[Items listed in a dataset]

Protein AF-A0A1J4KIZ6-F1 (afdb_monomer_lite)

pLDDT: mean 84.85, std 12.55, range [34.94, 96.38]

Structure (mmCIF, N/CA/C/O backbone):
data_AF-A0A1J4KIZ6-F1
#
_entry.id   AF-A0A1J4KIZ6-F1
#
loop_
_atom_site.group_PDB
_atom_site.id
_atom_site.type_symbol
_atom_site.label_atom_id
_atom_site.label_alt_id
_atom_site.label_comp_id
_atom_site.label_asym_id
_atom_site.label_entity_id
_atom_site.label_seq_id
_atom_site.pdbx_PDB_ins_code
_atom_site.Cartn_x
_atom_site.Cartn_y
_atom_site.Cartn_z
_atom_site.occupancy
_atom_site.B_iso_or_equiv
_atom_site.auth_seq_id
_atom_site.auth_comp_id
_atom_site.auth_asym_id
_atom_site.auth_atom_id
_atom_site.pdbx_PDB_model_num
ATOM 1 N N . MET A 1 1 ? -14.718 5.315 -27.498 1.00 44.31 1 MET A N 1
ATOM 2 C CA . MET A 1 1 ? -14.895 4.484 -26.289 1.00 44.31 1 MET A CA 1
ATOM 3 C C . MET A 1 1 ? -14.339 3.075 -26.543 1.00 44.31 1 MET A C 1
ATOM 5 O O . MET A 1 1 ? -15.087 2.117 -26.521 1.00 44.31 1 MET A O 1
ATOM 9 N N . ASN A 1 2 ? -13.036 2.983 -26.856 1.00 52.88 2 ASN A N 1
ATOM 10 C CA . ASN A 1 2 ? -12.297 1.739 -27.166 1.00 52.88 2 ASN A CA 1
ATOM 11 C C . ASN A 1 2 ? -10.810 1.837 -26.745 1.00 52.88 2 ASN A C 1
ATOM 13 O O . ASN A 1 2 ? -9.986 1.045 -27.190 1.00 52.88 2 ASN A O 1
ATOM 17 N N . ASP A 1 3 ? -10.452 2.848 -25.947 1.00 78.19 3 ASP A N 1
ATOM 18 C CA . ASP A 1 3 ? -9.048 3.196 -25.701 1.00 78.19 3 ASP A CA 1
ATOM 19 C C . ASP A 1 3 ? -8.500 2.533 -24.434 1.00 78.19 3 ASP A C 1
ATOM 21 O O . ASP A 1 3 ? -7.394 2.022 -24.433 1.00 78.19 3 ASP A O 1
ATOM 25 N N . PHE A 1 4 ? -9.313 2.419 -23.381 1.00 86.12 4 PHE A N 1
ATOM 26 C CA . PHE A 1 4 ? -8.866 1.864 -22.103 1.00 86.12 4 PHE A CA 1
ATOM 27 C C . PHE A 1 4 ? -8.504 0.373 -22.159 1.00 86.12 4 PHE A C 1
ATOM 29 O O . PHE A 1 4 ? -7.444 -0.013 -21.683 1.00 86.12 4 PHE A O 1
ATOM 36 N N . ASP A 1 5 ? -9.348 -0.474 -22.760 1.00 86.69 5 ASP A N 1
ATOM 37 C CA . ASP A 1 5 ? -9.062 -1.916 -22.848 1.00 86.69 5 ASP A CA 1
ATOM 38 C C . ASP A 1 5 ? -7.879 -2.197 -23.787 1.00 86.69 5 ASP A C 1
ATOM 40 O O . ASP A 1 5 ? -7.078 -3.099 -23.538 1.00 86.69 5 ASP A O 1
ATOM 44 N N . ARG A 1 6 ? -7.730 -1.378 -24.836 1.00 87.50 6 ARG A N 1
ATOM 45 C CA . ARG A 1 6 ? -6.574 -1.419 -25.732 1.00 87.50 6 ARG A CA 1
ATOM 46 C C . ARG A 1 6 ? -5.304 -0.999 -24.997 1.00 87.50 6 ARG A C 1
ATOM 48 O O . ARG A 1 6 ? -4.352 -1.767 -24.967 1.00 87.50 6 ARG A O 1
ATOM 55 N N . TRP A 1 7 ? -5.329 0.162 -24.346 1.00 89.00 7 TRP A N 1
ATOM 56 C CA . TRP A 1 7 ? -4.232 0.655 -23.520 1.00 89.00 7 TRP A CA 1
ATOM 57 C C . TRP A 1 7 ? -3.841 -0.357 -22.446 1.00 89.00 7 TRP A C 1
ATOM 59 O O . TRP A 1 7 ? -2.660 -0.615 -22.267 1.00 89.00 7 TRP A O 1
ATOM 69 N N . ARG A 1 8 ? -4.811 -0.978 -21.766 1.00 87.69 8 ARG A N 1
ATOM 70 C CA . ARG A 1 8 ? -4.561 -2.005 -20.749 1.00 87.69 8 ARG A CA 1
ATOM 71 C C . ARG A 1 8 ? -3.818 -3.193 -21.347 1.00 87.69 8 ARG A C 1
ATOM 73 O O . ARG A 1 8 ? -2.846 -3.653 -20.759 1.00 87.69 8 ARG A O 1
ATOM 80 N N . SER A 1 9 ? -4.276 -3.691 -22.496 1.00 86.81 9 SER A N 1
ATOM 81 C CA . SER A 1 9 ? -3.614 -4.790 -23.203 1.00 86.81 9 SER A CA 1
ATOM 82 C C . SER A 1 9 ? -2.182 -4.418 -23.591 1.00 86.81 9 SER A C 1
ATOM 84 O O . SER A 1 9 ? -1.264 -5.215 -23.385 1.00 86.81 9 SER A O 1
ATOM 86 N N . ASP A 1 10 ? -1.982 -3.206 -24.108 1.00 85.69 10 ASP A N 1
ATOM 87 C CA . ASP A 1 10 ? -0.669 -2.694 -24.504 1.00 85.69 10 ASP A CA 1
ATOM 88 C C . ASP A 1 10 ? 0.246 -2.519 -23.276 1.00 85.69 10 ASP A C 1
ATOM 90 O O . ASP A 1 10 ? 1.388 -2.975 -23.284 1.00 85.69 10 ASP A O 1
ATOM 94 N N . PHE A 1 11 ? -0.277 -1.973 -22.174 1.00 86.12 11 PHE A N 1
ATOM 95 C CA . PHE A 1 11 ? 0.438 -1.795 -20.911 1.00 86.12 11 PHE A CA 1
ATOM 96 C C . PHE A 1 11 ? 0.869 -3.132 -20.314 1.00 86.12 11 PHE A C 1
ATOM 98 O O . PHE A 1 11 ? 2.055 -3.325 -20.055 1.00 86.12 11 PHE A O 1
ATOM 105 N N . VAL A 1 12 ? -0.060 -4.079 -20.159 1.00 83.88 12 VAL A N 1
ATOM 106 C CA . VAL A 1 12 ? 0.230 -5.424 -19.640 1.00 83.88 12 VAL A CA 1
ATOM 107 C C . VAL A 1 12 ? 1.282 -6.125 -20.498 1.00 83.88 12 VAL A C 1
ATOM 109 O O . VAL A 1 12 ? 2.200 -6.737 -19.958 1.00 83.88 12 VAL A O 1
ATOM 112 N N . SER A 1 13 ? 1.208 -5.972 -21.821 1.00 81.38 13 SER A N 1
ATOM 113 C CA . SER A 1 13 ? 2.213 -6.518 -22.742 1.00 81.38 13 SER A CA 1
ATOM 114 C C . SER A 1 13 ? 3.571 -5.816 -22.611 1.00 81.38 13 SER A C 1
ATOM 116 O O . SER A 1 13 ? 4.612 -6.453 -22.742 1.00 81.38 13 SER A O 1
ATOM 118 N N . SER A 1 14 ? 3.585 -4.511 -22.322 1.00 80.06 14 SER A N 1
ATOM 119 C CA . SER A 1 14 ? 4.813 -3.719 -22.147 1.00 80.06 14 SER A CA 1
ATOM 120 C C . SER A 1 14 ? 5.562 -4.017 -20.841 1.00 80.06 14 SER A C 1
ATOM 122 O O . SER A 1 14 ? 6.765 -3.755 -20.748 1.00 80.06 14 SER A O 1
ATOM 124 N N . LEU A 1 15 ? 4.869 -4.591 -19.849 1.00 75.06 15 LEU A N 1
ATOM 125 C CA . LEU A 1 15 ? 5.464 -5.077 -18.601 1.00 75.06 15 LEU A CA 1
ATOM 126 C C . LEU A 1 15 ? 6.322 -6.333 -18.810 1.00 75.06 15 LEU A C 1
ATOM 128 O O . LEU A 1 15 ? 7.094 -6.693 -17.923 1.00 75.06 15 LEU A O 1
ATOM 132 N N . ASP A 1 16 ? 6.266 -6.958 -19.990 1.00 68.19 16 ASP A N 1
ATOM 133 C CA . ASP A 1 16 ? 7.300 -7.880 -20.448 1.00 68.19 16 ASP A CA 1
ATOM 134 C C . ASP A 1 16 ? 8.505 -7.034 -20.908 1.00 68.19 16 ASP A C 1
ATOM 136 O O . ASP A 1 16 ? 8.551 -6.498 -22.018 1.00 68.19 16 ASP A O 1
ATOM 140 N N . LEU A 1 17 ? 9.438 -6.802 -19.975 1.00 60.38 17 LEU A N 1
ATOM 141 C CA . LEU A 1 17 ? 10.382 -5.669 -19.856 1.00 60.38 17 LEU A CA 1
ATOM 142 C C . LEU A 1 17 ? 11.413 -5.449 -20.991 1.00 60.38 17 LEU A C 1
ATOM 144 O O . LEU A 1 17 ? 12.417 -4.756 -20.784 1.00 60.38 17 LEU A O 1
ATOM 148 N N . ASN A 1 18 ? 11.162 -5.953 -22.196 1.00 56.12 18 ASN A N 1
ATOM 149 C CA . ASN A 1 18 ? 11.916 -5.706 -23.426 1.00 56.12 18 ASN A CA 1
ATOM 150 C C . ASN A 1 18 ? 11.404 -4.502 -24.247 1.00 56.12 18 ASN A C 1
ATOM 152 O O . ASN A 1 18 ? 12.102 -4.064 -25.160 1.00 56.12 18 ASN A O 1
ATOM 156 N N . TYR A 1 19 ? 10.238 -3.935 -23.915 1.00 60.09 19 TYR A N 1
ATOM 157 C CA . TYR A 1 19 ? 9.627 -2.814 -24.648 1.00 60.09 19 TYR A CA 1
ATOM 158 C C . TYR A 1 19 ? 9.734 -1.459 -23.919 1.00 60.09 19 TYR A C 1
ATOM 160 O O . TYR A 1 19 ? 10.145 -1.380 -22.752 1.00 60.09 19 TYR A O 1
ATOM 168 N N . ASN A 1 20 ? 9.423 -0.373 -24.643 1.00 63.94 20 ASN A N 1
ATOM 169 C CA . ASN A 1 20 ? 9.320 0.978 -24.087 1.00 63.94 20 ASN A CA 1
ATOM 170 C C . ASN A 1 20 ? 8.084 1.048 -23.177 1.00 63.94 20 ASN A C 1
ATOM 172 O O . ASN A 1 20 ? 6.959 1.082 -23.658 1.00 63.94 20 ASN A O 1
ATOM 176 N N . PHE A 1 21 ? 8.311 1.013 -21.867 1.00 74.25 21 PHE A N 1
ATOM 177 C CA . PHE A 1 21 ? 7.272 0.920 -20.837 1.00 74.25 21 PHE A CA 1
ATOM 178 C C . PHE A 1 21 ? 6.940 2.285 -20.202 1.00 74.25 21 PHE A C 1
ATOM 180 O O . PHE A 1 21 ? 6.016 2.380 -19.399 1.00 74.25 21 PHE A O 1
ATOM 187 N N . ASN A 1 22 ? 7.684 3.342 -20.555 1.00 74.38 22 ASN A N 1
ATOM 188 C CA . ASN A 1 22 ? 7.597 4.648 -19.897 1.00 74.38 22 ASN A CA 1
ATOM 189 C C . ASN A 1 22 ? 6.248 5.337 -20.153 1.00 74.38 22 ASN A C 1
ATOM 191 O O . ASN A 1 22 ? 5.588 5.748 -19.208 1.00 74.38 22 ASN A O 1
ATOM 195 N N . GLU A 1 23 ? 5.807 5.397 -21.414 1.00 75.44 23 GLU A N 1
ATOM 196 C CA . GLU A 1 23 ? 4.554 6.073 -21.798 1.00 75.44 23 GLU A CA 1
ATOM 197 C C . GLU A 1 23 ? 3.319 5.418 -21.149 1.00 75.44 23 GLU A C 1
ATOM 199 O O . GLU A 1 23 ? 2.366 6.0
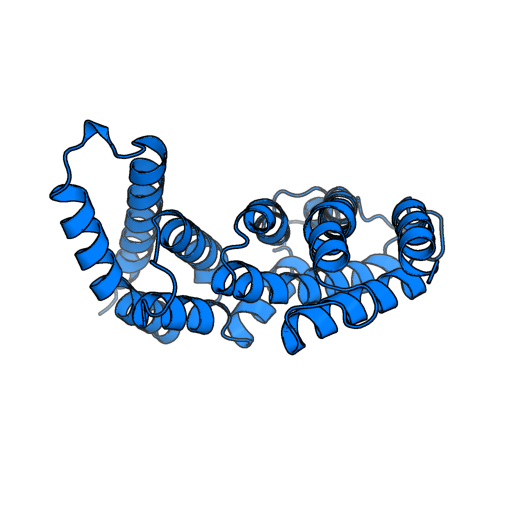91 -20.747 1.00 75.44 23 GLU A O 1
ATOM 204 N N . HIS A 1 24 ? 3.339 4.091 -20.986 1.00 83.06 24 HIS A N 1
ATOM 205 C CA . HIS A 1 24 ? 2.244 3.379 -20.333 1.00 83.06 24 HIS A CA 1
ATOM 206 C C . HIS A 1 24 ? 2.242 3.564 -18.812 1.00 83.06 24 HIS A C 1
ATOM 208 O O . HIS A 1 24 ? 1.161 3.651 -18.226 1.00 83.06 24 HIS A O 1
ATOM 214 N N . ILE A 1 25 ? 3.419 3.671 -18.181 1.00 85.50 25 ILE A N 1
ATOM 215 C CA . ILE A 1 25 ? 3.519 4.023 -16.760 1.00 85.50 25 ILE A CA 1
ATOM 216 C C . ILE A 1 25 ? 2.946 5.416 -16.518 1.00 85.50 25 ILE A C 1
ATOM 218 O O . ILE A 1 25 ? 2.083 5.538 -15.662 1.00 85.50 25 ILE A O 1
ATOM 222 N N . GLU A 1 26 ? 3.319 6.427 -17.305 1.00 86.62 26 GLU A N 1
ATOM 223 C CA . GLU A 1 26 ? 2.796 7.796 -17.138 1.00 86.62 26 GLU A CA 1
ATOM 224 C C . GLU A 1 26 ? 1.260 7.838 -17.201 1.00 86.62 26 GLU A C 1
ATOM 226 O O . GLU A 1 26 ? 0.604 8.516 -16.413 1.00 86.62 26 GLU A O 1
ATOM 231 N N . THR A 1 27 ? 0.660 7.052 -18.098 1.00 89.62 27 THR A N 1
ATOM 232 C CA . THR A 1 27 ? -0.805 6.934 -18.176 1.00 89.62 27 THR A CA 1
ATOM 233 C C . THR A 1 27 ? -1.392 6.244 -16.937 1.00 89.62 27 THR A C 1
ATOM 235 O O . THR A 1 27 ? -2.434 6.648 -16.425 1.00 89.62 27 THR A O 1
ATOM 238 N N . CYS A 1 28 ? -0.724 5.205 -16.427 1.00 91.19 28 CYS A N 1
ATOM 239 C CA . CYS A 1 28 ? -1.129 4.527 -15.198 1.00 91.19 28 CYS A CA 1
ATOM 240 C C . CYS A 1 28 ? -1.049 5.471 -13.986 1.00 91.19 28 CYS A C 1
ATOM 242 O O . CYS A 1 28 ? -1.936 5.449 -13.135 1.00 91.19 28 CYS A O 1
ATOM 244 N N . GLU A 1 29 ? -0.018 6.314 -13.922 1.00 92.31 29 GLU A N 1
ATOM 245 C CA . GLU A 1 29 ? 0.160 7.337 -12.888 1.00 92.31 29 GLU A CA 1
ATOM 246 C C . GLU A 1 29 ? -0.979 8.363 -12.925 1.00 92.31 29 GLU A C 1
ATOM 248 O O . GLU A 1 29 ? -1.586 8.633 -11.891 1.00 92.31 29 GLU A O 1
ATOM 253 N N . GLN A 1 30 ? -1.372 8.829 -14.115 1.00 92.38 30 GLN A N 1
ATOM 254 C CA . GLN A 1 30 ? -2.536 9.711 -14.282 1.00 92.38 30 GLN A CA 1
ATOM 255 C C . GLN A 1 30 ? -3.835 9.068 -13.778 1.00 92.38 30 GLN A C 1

_Task objective_.
Write out only those lines of the entries that lie between the line containing "ATOM 238 N N" and the last line, inclusive, reproducing them exactly.

_Result for this task_.
ATOM 238 N N . CYS A 1 28 ? -0.724 5.205 -16.427 1.00 91.19 28 CYS A N 1
ATOM 239 C CA . CYS A 1 28 ? -1.129 4.527 -15.198 1.00 91.19 28 CYS A CA 1
ATOM 240 C C . CYS A 1 28 ? -1.049 5.471 -13.986 1.00 91.19 28 CYS A C 1
ATOM 242 O O . CYS A 1 28 ? -1.936 5.449 -13.135 1.00 91.19 28 CYS A O 1
ATOM 244 N N . GLU A 1 29 ? -0.018 6.314 -13.922 1.00 92.31 29 GLU A N 1
ATOM 245 C CA . GLU A 1 29 ? 0.160 7.337 -12.888 1.00 92.31 29 GLU A CA 1
ATOM 246 C C . GLU A 1 29 ? -0.979 8.363 -12.925 1.00 92.31 29 GLU A C 1
ATOM 248 O O . GLU A 1 29 ? -1.586 8.633 -11.891 1.00 92.31 29 GLU A O 1
ATOM 253 N N . GLN A 1 30 ? -1.372 8.829 -14.115 1.00 92.38 30 GLN A N 1
ATOM 254 C CA . GLN A 1 30 ? -2.536 9.711 -14.282 1.00 92.38 30 GLN A CA 1
ATOM 255 C C . GLN A 1 30 ? -3.835 9.068 -13.778 1.00 92.38 30 GLN A C 1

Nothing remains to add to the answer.